■ **WHAT TO PRODUCE**
Scan the records below for the line with "ATOM 40 C C" and the line with "ATOM 72 C C". Repeat those two lines and every line between them exactly, and nothing else.

■ **DATA PROVIDED**
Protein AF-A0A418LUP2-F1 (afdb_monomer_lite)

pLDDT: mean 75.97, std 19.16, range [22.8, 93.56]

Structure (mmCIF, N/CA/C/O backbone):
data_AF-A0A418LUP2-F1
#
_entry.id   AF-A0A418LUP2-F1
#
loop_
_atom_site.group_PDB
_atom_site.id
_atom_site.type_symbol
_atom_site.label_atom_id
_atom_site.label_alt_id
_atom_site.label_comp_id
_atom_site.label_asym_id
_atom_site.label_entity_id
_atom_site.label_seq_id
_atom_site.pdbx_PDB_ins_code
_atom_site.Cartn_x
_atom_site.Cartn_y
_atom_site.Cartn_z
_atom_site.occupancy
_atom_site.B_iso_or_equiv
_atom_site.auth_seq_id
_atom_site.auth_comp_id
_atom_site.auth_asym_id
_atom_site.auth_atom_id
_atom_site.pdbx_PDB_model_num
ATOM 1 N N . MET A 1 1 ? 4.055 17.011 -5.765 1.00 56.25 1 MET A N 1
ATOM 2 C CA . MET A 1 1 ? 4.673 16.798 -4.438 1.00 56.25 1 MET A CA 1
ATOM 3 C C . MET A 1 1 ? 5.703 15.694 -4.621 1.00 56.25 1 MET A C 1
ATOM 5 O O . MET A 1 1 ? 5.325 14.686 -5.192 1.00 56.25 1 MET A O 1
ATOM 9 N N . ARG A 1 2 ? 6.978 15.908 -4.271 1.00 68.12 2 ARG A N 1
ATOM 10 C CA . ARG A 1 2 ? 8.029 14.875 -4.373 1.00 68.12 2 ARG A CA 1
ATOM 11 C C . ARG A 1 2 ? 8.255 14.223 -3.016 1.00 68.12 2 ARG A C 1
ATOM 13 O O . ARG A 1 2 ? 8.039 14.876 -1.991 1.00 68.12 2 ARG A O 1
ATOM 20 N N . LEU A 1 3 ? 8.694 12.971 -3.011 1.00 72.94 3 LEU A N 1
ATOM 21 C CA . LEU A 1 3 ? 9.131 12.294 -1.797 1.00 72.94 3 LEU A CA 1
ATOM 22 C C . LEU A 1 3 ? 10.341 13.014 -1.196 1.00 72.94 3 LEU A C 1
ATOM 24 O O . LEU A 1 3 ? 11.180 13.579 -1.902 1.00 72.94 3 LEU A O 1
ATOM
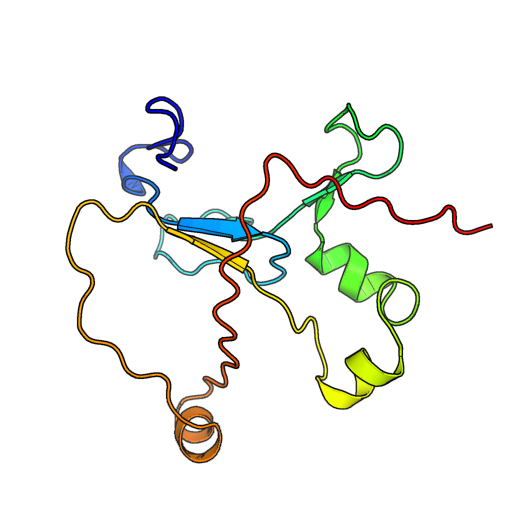 28 N N . HIS A 1 4 ? 10.433 13.009 0.133 1.00 82.75 4 HIS A N 1
ATOM 29 C CA . HIS A 1 4 ? 11.617 13.531 0.797 1.00 82.75 4 HIS A CA 1
ATOM 30 C C . HIS A 1 4 ? 12.816 12.625 0.447 1.00 82.75 4 HIS A C 1
ATOM 32 O O . HIS A 1 4 ? 12.674 11.407 0.538 1.00 82.75 4 HIS A O 1
ATOM 38 N N . PRO A 1 5 ? 14.006 13.156 0.098 1.00 84.19 5 PRO A N 1
ATOM 39 C CA . PRO A 1 5 ? 15.129 12.332 -0.369 1.00 84.19 5 PRO A CA 1
ATOM 40 C C . PRO A 1 5 ? 15.563 11.208 0.585 1.00 84.19 5 PRO A C 1
ATOM 42 O O . PRO A 1 5 ? 16.052 10.173 0.144 1.00 84.19 5 PRO A O 1
ATOM 45 N N . LYS A 1 6 ? 15.362 11.387 1.898 1.00 84.69 6 LYS A N 1
ATOM 46 C CA . LYS A 1 6 ? 15.644 10.348 2.911 1.00 84.69 6 LYS A CA 1
ATOM 47 C C . LYS A 1 6 ? 14.676 9.160 2.868 1.00 84.69 6 LYS A C 1
ATOM 49 O O . LYS A 1 6 ? 15.002 8.110 3.405 1.00 84.69 6 LYS A O 1
ATOM 54 N N . ASP A 1 7 ? 13.532 9.313 2.212 1.00 83.06 7 ASP A N 1
ATOM 55 C CA . ASP A 1 7 ? 12.473 8.306 2.147 1.00 83.06 7 ASP A CA 1
ATOM 56 C C . ASP A 1 7 ? 12.493 7.535 0.820 1.00 83.06 7 ASP A C 1
ATOM 58 O O . ASP A 1 7 ? 11.553 6.800 0.526 1.00 83.06 7 ASP A O 1
ATOM 62 N N . LEU A 1 8 ? 13.526 7.725 -0.009 1.00 83.44 8 LEU A N 1
ATOM 63 C CA . LEU A 1 8 ? 13.631 7.052 -1.304 1.00 83.44 8 LEU A CA 1
ATOM 64 C C . LEU A 1 8 ? 13.947 5.562 -1.150 1.00 83.44 8 LEU A C 1
ATOM 66 O O . LEU A 1 8 ? 13.461 4.772 -1.944 1.00 83.44 8 LEU A O 1
ATOM 70 N N . TYR A 1 9 ? 14.708 5.162 -0.127 1.00 87.44 9 TYR A N 1
ATOM 71 C CA . TYR A 1 9 ? 15.159 3.774 0.060 1.00 87.44 9 TYR A CA 1
ATOM 72 C C . TYR A 1 9 ? 14.892 3.242 1.480 1.00 87.44 9 TYR A C 1
ATOM 74 O O . TYR A 1 9 ? 15.826 2.786 2.143 1.00 87.44 9 TYR A O 1
ATOM 82 N N . PRO A 1 10 ? 13.649 3.282 1.994 1.00 84.25 10 PRO A N 1
ATOM 83 C CA . PRO A 1 10 ? 13.370 2.839 3.361 1.00 84.25 10 PRO A CA 1
ATOM 84 C C . PRO A 1 10 ? 13.582 1.331 3.542 1.00 84.25 10 PRO A C 1
ATOM 86 O O . PRO A 1 10 ? 13.870 0.888 4.648 1.00 84.25 10 PRO A O 1
ATOM 89 N N . ASN A 1 11 ? 13.512 0.563 2.450 1.00 83.44 11 ASN A N 1
ATOM 90 C CA . ASN A 1 11 ? 13.685 -0.892 2.437 1.00 83.44 11 ASN A CA 1
ATOM 91 C C . ASN A 1 11 ? 15.096 -1.302 1.967 1.00 83.44 11 ASN A C 1
ATOM 93 O O . ASN A 1 11 ? 15.354 -2.469 1.688 1.00 83.44 11 ASN A O 1
ATOM 97 N N . GLY A 1 12 ? 16.016 -0.336 1.867 1.00 86.62 12 GLY A N 1
ATOM 98 C CA . GLY A 1 12 ? 17.358 -0.535 1.334 1.00 86.62 12 GLY A CA 1
ATOM 99 C C . GLY A 1 12 ? 17.421 -0.500 -0.195 1.00 86.62 12 GLY A C 1
ATOM 100 O O . GLY A 1 12 ? 16.429 -0.645 -0.904 1.00 86.62 12 GLY A O 1
ATOM 101 N N . VAL A 1 13 ? 18.634 -0.304 -0.713 1.00 88.38 13 VAL A N 1
ATOM 102 C CA . VAL A 1 13 ? 18.893 -0.131 -2.155 1.00 88.38 13 VAL A CA 1
ATOM 103 C C . VAL A 1 13 ? 18.552 -1.359 -3.000 1.00 88.38 13 VAL A C 1
ATOM 105 O O . VAL A 1 13 ? 18.254 -1.211 -4.180 1
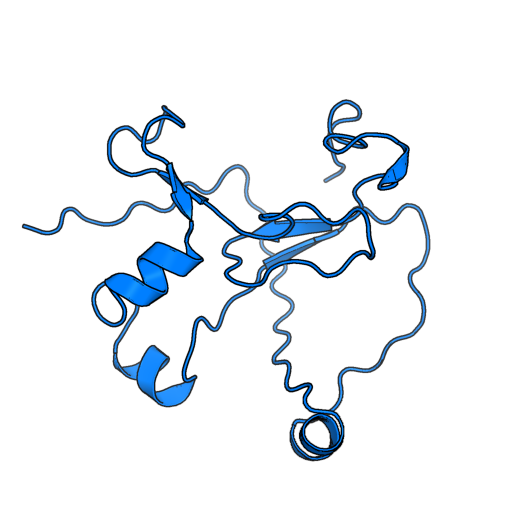.00 88.38 13 VAL A O 1
ATOM 108 N N . ILE A 1 14 ? 18.555 -2.557 -2.407 1.00 88.19 14 ILE A N 1
ATOM 109 C CA . ILE A 1 14 ? 18.237 -3.805 -3.114 1.00 88.19 14 ILE A CA 1
ATOM 110 C C . ILE A 1 14 ? 16.772 -3.864 -3.573 1.00 88.19 14 ILE A C 1
ATOM 112 O O . ILE A 1 14 ? 16.481 -4.483 -4.591
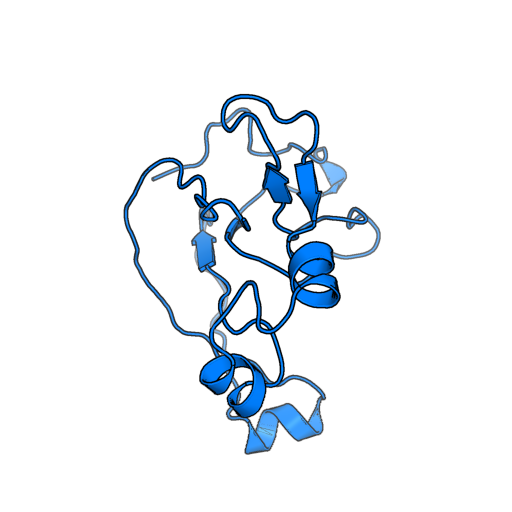 1.00 88.19 14 ILE A O 1
ATOM 116 N N . CYS A 1 15 ? 15.871 -3.179 -2.863 1.00 85.50 15 CYS A N 1
ATOM 117 C CA . CYS A 1 15 ? 14.452 -3.083 -3.210 1.00 85.50 15 CYS A CA 1
ATOM 118 C C . CYS A 1 15 ? 14.159 -1.960 -4.220 1.00 85.50 15 CYS A C 1
ATOM 120 O O . CYS A 1 15 ? 13.018 -1.803 -4.646 1.00 85.50 15 CYS A O 1
ATOM 122 N N . GLY A 1 16 ? 15.175 -1.184 -4.613 1.00 86.62 16 GLY A N 1
ATOM 123 C CA . GLY A 1 16 ? 15.015 -0.010 -5.464 1.00 86.62 16 GLY A CA 1
ATOM 124 C C . GLY A 1 16 ? 14.472 1.215 -4.722 1.00 86.62 16 GLY A C 1
ATOM 125 O O . GLY A 1 16 ? 14.180 1.178 -3.525 1.00 86.62 16 GLY A O 1
ATOM 126 N N . ALA A 1 17 ? 14.393 2.336 -5.441 1.00 85.81 17 ALA A N 1
ATOM 127 C CA . ALA A 1 17 ? 13.801 3.558 -4.912 1.00 85.81 17 ALA A CA 1
ATOM 128 C C . ALA A 1 17 ? 12.272 3.445 -4.912 1.00 85.81 17 ALA A C 1
ATOM 130 O O . ALA A 1 17 ? 11.688 2.952 -5.876 1.00 85.81 17 ALA A O 1
ATOM 131 N N . ILE A 1 18 ? 11.617 3.956 -3.873 1.00 86.00 18 ILE A N 1
ATOM 132 C CA . ILE A 1 18 ? 10.161 4.048 -3.839 1.00 86.00 18 ILE A CA 1
ATOM 133 C C . ILE A 1 18 ? 9.683 5.049 -4.884 1.00 86.00 18 ILE A C 1
ATOM 135 O O . ILE A 1 18 ? 10.064 6.218 -4.866 1.00 86.00 18 ILE A O 1
ATOM 139 N N . THR A 1 19 ? 8.770 4.587 -5.731 1.00 85.50 19 THR A N 1
ATOM 140 C CA . THR A 1 19 ? 8.040 5.410 -6.699 1.00 85.50 19 THR A CA 1
ATOM 141 C C . THR A 1 19 ? 6.556 5.538 -6.362 1.00 85.50 19 THR A C 1
ATOM 143 O O . THR A 1 19 ? 5.874 6.369 -6.955 1.00 85.50 19 THR A O 1
ATOM 146 N N . GLU A 1 20 ? 6.045 4.759 -5.401 1.00 87.50 20 GLU A N 1
ATOM 147 C CA . GLU A 1 20 ? 4.634 4.746 -5.005 1.00 87.50 20 GLU A CA 1
ATOM 148 C C . GLU A 1 20 ? 4.464 4.769 -3.481 1.00 87.50 20 GLU A C 1
ATOM 150 O O . GLU A 1 20 ? 5.118 4.020 -2.758 1.00 87.50 20 GLU A O 1
ATOM 155 N N . ARG A 1 21 ? 3.519 5.567 -2.975 1.00 87.94 21 ARG A N 1
ATOM 156 C CA . ARG A 1 21 ? 2.995 5.437 -1.606 1.00 87.94 21 ARG A CA 1
ATOM 157 C C . ARG A 1 21 ? 1.520 5.096 -1.642 1.00 87.94 21 ARG A C 1
ATOM 159 O O . ARG A 1 21 ? 0.738 5.836 -2.231 1.00 87.94 21 ARG A O 1
ATOM 166 N N . TRP A 1 22 ? 1.157 3.990 -1.004 1.00 90.75 22 TRP A N 1
ATOM 167 C CA . TRP A 1 22 ? -0.220 3.515 -0.955 1.00 90.75 22 TRP A CA 1
ATOM 168 C C . TRP A 1 22 ? -0.878 3.972 0.345 1.00 90.75 22 TRP A C 1
ATOM 170 O O . TRP A 1 22 ? -0.315 3.823 1.431 1.00 90.75 22 TRP A O 1
ATOM 180 N N . LEU A 1 23 ? -2.069 4.539 0.222 1.00 90.19 23 LEU A N 1
ATOM 181 C CA . LEU A 1 23 ? -2.912 4.980 1.322 1.00 90.19 23 LEU A CA 1
ATOM 182 C C . LEU A 1 23 ? -4.149 4.090 1.371 1.00 90.19 23 LEU A C 1
ATOM 184 O O . LEU A 1 23 ? -4.601 3.588 0.339 1.00 90.19 23 LEU A O 1
ATOM 188 N N . VAL A 1 24 ? -4.678 3.896 2.582 1.00 90.75 24 VAL A N 1
ATOM 189 C CA . VAL A 1 24 ? -5.844 3.041 2.864 1.00 90.75 24 VAL A CA 1
ATOM 190 C C . VAL A 1 24 ? -5.766 1.659 2.205 1.00 90.75 24 VAL A C 1
ATOM 192 O O . VAL A 1 24 ? -6.769 1.100 1.791 1.00 90.75 24 VAL A O 1
ATOM 195 N N . SER A 1 25 ? -4.572 1.083 2.105 1.00 92.12 25 SER A N 1
ATOM 196 C CA . SER A 1 25 ? -4.368 -0.191 1.427 1.00 92.12 25 SER A CA 1
ATOM 197 C C . SER A 1 25 ? -4.567 -1.384 2.357 1.00 92.12 25 SER A C 1
ATOM 199 O O . SER A 1 25 ? -3.980 -1.470 3.440 1.00 92.12 25 SER A O 1
ATOM 201 N N . THR A 1 26 ? -5.329 -2.363 1.877 1.00 90.69 26 THR A N 1
ATOM 202 C CA . THR A 1 26 ? -5.422 -3.714 2.449 1.00 90.69 26 THR A CA 1
ATOM 203 C C . THR A 1 26 ? -4.715 -4.767 1.590 1.00 90.69 26 THR A C 1
ATOM 205 O O . THR A 1 26 ? -4.803 -5.962 1.884 1.00 90.69 26 THR A O 1
ATOM 208 N N . VAL A 1 27 ? -4.024 -4.342 0.527 1.00 88.88 27 VAL A N 1
ATOM 209 C CA . VAL A 1 27 ? -3.358 -5.208 -0.451 1.00 88.88 27 VAL A CA 1
ATOM 210 C C . VAL A 1 27 ? -1.853 -5.158 -0.221 1.00 88.88 27 VAL A C 1
ATOM 212 O O . VAL A 1 27 ? -1.259 -4.082 -0.195 1.00 88.88 27 VAL A O 1
ATOM 215 N N . ARG A 1 28 ? -1.233 -6.330 -0.049 1.00 90.69 28 ARG A N 1
ATOM 216 C CA . ARG A 1 28 ? 0.227 -6.433 0.009 1.00 90.69 28 ARG A CA 1
ATOM 217 C C . ARG A 1 28 ? 0.774 -6.237 -1.401 1.00 90.69 28 ARG A C 1
ATOM 219 O O . ARG A 1 28 ? 0.262 -6.849 -2.337 1.00 90.69 28 ARG A O 1
ATOM 226 N N . ALA A 1 29 ? 1.796 -5.407 -1.540 1.00 89.62 29 ALA A N 1
ATOM 227 C CA . ALA A 1 29 ? 2.525 -5.265 -2.787 1.00 89.62 29 ALA A CA 1
ATOM 228 C C . ALA A 1 29 ? 3.184 -6.596 -3.189 1.00 89.62 29 ALA A C 1
ATOM 230 O O . ALA A 1 29 ? 3.423 -7.477 -2.357 1.00 89.62 29 ALA A O 1
ATOM 231 N N . GLU A 1 30 ? 3.489 -6.729 -4.476 1.00 87.75 30 GLU A N 1
ATOM 232 C CA . GLU A 1 30 ? 4.192 -7.876 -5.044 1.00 87.75 30 GLU A CA 1
ATOM 233 C C . GLU A 1 30 ? 5.323 -7.356 -5.938 1.00 87.75 30 GLU A C 1
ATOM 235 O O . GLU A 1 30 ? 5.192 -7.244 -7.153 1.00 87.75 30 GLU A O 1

■ **RESPONSE AREA**
ATOM 40 C C . PRO A 1 5 ? 15.563 11.208 0.585 1.00 84.19 5 PRO A C 1
ATOM 42 O O . PRO A 1 5 ? 16.052 10.173 0.144 1.00 84.19 5 PRO A O 1
ATOM 45 N N . LYS A 1 6 ? 15.362 11.387 1.898 1.00 84.69 6 LYS A N 1
ATOM 46 C CA . LYS A 1 6 ? 15.644 10.348 2.911 1.00 84.69 6 LYS A CA 1
ATOM 47 C C . LYS A 1 6 ? 14.676 9.160 2.868 1.00 84.69 6 LYS A C 1
ATOM 49 O O . LYS A 1 6 ? 15.002 8.110 3.405 1.00 84.69 6 LYS A O 1
ATOM 54 N N . ASP A 1 7 ? 13.532 9.313 2.212 1.00 83.06 7 ASP A N 1
ATOM 55 C CA . ASP A 1 7 ? 12.473 8.306 2.147 1.00 83.06 7 ASP A CA 1
ATOM 56 C C . ASP A 1 7 ? 12.493 7.535 0.820 1.00 83.06 7 ASP A C 1
ATOM 58 O O . ASP A 1 7 ? 11.553 6.800 0.526 1.00 83.06 7 ASP A O 1
ATOM 62 N N . LEU A 1 8 ? 13.526 7.725 -0.009 1.00 83.44 8 LEU A N 1
ATOM 63 C CA . LEU A 1 8 ? 13.631 7.052 -1.304 1.00 83.44 8 LEU A CA 1
ATOM 64 C C . LEU A 1 8 ? 13.947 5.562 -1.150 1.00 83.44 8 LEU A C 1
ATOM 66 O O . LEU A 1 8 ? 13.461 4.772 -1.944 1.00 83.44 8 LEU A O 1
ATOM 70 N N . TYR A 1 9 ? 14.708 5.162 -0.127 1.00 87.44 9 TYR A N 1
ATOM 71 C CA . TYR A 1 9 ? 15.159 3.774 0.060 1.00 87.44 9 TYR A CA 1
ATOM 72 C C . TYR A 1 9 ? 14.892 3.242 1.480 1.00 87.44 9 TYR A C 1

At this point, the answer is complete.